Auto-Deleveraging (ADL)

Insurance Fund Free

Insurance funds in their current state have significant issues, the largest of which is insolvency risk. That is when there is a market movement which causes trades to become bankrupt. The counterparty to the trade must still earn profit, but if there is no money on the other side this is impossible. Insurance funds attempt to patch this by having a pool of capital that can fill the gap financially between a trade's bankruptcy price and the price at which it can exit the position to another solvent trader.

Creating a DeFi primitive that has insolvency risk is like having a Uniswap pool that only sometimes sends you back tokens when you swap. Traders must always receive what they deserve or else the system is not a reliable building block.

ADL Basics

Futureswap does not need an insurance fund due to risk tranched ADL. ADL is a way of closing trades by skipping the Uniswap pool and closing the trade against a counterparty trade on Futureswap.

For example, a 10 ETH long trade needs to close and for whatever reason cannot close on Uniswap. If 10 ETH short were also closed out to match the closing 10 asset long, then this is a valid change. Futureswap LPs have not gained or lost any exposure without swapping in Uniswap. This was not an ideal situation for the short that was forced closed by the long (although they may have been nowhere close to their liquidation price). In most situations the short that was forced closed will receive a superior price than they could have if they had naturally closed the trade themselves. The protocol emits events with relevant information.

Avoiding ADL

Most traders will be able to avoid being ADL'd. Trades are ADL'd based on risk tranches. This means that ADL starts at the highest leverage (most risky) trades and closes them first, working its way down the risk ranks until enough exposure has been closed. This means that a 75x trade would have a significantly higher risk of being ADL'd than a 10x trade.

Profiting From ADL

When a trade is closed by ADL due to a liquidation, the trade being liquidated gets closed near its bankruptcy price instead of its liquidation price. This means that if a trade is going to be liquidated with 4% collateral remaining the trades that are being ADL'd will get closed at a ~3 - 3.5% better price than if they closed on the market. This is to compensate them for being forced closed. If you had a 20x trade open that was ADL'd this means that you earned 60-70% (20x * 3%) profit from being ADL'd compared to closing on your own.

Triggers

ADL is triggered by a closing trade not being able to sell/buy the needed asset through Uniswap.

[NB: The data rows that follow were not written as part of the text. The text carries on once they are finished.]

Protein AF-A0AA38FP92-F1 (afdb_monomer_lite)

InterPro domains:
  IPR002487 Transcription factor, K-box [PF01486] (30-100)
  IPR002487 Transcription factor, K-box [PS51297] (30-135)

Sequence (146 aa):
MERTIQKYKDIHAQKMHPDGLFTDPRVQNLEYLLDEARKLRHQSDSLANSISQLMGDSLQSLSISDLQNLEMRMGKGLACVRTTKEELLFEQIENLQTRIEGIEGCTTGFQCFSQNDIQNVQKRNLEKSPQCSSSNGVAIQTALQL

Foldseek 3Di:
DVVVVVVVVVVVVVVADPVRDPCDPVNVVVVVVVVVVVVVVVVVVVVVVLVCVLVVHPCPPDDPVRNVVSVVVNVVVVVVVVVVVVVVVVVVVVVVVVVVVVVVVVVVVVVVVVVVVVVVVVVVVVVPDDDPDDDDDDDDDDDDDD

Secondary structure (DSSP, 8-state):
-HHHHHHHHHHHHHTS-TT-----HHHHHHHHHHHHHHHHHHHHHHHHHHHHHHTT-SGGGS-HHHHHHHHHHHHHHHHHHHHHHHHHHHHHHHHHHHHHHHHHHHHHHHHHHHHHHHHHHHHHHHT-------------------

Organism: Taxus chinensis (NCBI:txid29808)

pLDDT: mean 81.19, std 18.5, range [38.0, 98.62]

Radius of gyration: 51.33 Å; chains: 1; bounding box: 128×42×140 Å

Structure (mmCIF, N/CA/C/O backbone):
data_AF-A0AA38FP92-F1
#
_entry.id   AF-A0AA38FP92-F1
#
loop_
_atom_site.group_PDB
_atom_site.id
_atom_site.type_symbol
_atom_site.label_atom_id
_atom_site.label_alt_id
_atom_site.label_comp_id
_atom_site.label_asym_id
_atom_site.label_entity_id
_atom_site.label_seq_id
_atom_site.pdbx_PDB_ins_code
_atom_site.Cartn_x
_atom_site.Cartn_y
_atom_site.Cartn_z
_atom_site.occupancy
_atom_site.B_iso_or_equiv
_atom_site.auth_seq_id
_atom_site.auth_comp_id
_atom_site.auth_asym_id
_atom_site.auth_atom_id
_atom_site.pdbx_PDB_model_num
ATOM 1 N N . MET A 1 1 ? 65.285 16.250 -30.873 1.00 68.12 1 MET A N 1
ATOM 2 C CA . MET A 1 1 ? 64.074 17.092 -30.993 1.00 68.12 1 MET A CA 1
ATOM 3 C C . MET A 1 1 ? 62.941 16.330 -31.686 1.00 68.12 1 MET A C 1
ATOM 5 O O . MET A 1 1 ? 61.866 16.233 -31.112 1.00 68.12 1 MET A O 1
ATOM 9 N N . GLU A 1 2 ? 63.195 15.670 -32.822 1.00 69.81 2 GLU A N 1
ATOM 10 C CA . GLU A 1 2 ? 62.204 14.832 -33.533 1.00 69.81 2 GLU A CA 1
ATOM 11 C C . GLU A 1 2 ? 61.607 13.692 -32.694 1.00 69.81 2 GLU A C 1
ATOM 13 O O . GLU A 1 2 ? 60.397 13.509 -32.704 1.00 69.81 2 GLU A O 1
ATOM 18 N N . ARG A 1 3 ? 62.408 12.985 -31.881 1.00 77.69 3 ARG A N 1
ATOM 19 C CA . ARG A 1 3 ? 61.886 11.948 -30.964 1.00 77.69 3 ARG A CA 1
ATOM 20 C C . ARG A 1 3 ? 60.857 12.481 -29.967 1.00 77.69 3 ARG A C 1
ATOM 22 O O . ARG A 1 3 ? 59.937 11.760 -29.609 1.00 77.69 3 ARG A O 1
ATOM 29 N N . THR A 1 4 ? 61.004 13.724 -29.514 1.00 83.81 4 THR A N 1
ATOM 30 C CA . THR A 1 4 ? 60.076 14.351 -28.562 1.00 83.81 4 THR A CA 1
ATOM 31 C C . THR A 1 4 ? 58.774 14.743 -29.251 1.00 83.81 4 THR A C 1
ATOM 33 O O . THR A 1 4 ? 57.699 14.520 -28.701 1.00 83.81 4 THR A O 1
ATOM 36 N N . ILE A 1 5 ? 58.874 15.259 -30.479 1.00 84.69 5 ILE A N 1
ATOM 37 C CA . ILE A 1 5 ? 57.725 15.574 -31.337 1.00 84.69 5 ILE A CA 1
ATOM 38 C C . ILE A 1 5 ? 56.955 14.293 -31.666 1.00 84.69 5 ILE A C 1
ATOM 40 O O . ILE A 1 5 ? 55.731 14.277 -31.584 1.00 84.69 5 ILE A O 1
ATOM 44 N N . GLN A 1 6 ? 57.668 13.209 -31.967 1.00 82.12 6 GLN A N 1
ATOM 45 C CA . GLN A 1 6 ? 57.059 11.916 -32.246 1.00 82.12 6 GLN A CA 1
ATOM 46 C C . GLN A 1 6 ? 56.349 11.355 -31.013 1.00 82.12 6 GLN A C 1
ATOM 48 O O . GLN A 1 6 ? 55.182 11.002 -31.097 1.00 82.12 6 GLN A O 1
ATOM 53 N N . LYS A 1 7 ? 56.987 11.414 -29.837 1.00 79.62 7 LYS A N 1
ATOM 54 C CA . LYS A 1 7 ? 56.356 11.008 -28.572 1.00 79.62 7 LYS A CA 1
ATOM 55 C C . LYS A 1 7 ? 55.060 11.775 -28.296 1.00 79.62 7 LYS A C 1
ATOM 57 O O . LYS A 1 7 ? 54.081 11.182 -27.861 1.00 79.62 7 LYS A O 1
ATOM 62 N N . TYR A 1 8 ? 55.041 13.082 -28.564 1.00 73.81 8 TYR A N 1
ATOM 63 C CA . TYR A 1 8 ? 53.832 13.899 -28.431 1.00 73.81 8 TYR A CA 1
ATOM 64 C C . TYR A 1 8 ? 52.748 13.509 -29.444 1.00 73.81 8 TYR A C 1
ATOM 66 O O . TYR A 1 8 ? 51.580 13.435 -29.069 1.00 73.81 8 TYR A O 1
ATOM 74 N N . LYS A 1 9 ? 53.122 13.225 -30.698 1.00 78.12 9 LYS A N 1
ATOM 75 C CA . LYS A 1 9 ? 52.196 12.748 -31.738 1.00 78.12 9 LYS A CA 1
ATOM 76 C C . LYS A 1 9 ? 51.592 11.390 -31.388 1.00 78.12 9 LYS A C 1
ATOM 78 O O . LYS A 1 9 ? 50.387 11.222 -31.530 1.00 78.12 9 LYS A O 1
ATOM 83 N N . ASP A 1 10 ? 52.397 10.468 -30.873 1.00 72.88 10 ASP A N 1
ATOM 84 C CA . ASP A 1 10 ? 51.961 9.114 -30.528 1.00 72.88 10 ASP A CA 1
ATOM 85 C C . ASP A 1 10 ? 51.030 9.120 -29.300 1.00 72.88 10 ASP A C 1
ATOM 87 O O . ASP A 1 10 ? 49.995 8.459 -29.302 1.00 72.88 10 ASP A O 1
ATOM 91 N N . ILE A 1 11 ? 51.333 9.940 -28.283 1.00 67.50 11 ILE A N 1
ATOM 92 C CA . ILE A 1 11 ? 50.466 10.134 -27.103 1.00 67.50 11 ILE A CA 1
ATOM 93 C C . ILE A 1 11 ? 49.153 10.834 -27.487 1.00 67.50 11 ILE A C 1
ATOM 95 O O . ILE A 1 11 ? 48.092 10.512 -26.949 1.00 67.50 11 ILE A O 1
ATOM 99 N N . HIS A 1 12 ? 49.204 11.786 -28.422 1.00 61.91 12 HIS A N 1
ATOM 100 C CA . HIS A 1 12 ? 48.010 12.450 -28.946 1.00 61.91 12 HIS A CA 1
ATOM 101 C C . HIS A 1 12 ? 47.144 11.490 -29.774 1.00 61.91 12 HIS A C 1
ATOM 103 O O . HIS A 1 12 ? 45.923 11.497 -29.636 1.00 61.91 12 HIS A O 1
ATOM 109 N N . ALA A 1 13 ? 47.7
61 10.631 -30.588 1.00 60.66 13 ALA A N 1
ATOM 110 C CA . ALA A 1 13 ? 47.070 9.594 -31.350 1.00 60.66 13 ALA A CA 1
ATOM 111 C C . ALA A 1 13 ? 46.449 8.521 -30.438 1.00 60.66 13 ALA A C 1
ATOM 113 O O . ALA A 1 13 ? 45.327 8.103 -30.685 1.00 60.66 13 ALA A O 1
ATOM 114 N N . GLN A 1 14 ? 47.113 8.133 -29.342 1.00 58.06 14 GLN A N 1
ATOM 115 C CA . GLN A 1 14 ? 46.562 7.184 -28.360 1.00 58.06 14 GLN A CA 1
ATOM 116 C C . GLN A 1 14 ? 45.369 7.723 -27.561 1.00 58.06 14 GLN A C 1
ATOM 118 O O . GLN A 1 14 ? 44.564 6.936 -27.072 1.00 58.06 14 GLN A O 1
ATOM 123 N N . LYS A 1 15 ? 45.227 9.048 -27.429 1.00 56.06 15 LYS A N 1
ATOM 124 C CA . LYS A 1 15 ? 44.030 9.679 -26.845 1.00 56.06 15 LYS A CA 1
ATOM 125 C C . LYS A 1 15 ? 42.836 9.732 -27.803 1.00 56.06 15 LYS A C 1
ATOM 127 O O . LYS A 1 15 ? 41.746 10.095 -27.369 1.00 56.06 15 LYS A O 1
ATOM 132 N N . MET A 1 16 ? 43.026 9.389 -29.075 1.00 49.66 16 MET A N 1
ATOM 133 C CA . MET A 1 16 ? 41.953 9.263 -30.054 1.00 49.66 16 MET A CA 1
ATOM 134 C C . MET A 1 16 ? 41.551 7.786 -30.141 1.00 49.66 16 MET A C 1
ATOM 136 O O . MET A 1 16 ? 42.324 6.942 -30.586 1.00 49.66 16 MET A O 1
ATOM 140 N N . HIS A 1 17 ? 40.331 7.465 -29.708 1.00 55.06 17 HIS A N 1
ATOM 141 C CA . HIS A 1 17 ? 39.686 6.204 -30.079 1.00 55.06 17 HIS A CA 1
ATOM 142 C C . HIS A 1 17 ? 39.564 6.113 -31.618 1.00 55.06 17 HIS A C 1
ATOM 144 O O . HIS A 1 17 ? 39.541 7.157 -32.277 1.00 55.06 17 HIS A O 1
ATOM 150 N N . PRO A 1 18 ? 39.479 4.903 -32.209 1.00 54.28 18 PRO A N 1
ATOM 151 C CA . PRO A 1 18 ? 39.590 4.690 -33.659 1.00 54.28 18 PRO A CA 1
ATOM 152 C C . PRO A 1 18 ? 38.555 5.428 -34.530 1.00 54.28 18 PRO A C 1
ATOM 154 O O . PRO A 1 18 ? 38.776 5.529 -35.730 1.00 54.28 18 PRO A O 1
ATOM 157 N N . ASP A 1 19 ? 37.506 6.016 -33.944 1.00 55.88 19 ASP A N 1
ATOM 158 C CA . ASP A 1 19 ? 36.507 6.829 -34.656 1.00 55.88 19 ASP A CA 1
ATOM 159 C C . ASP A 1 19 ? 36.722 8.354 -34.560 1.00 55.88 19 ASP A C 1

The most likely cause of this is that Futureswap does not have the tokens that Uniswap needs to complete the trade and thus Uniswap reverts. Other triggers include Uniswap not having enough liquidity itself, reverting for unknown reasons, or the trade being bankrupt.

Bankruptcy

If a trade cannot be liquidated while it still has enough collateral to cover its loss, then it is considered a bankrupt trade. This trade should be liquidated at its bankrupt price via ADL. This is not good for the trade getting forced closed as they are likely receiving a worse price than they would if they closed their trade themselves. If there are no other trades to ADL against, then the bankruptcy falls to Futureswap LPs loss and nothing else happens.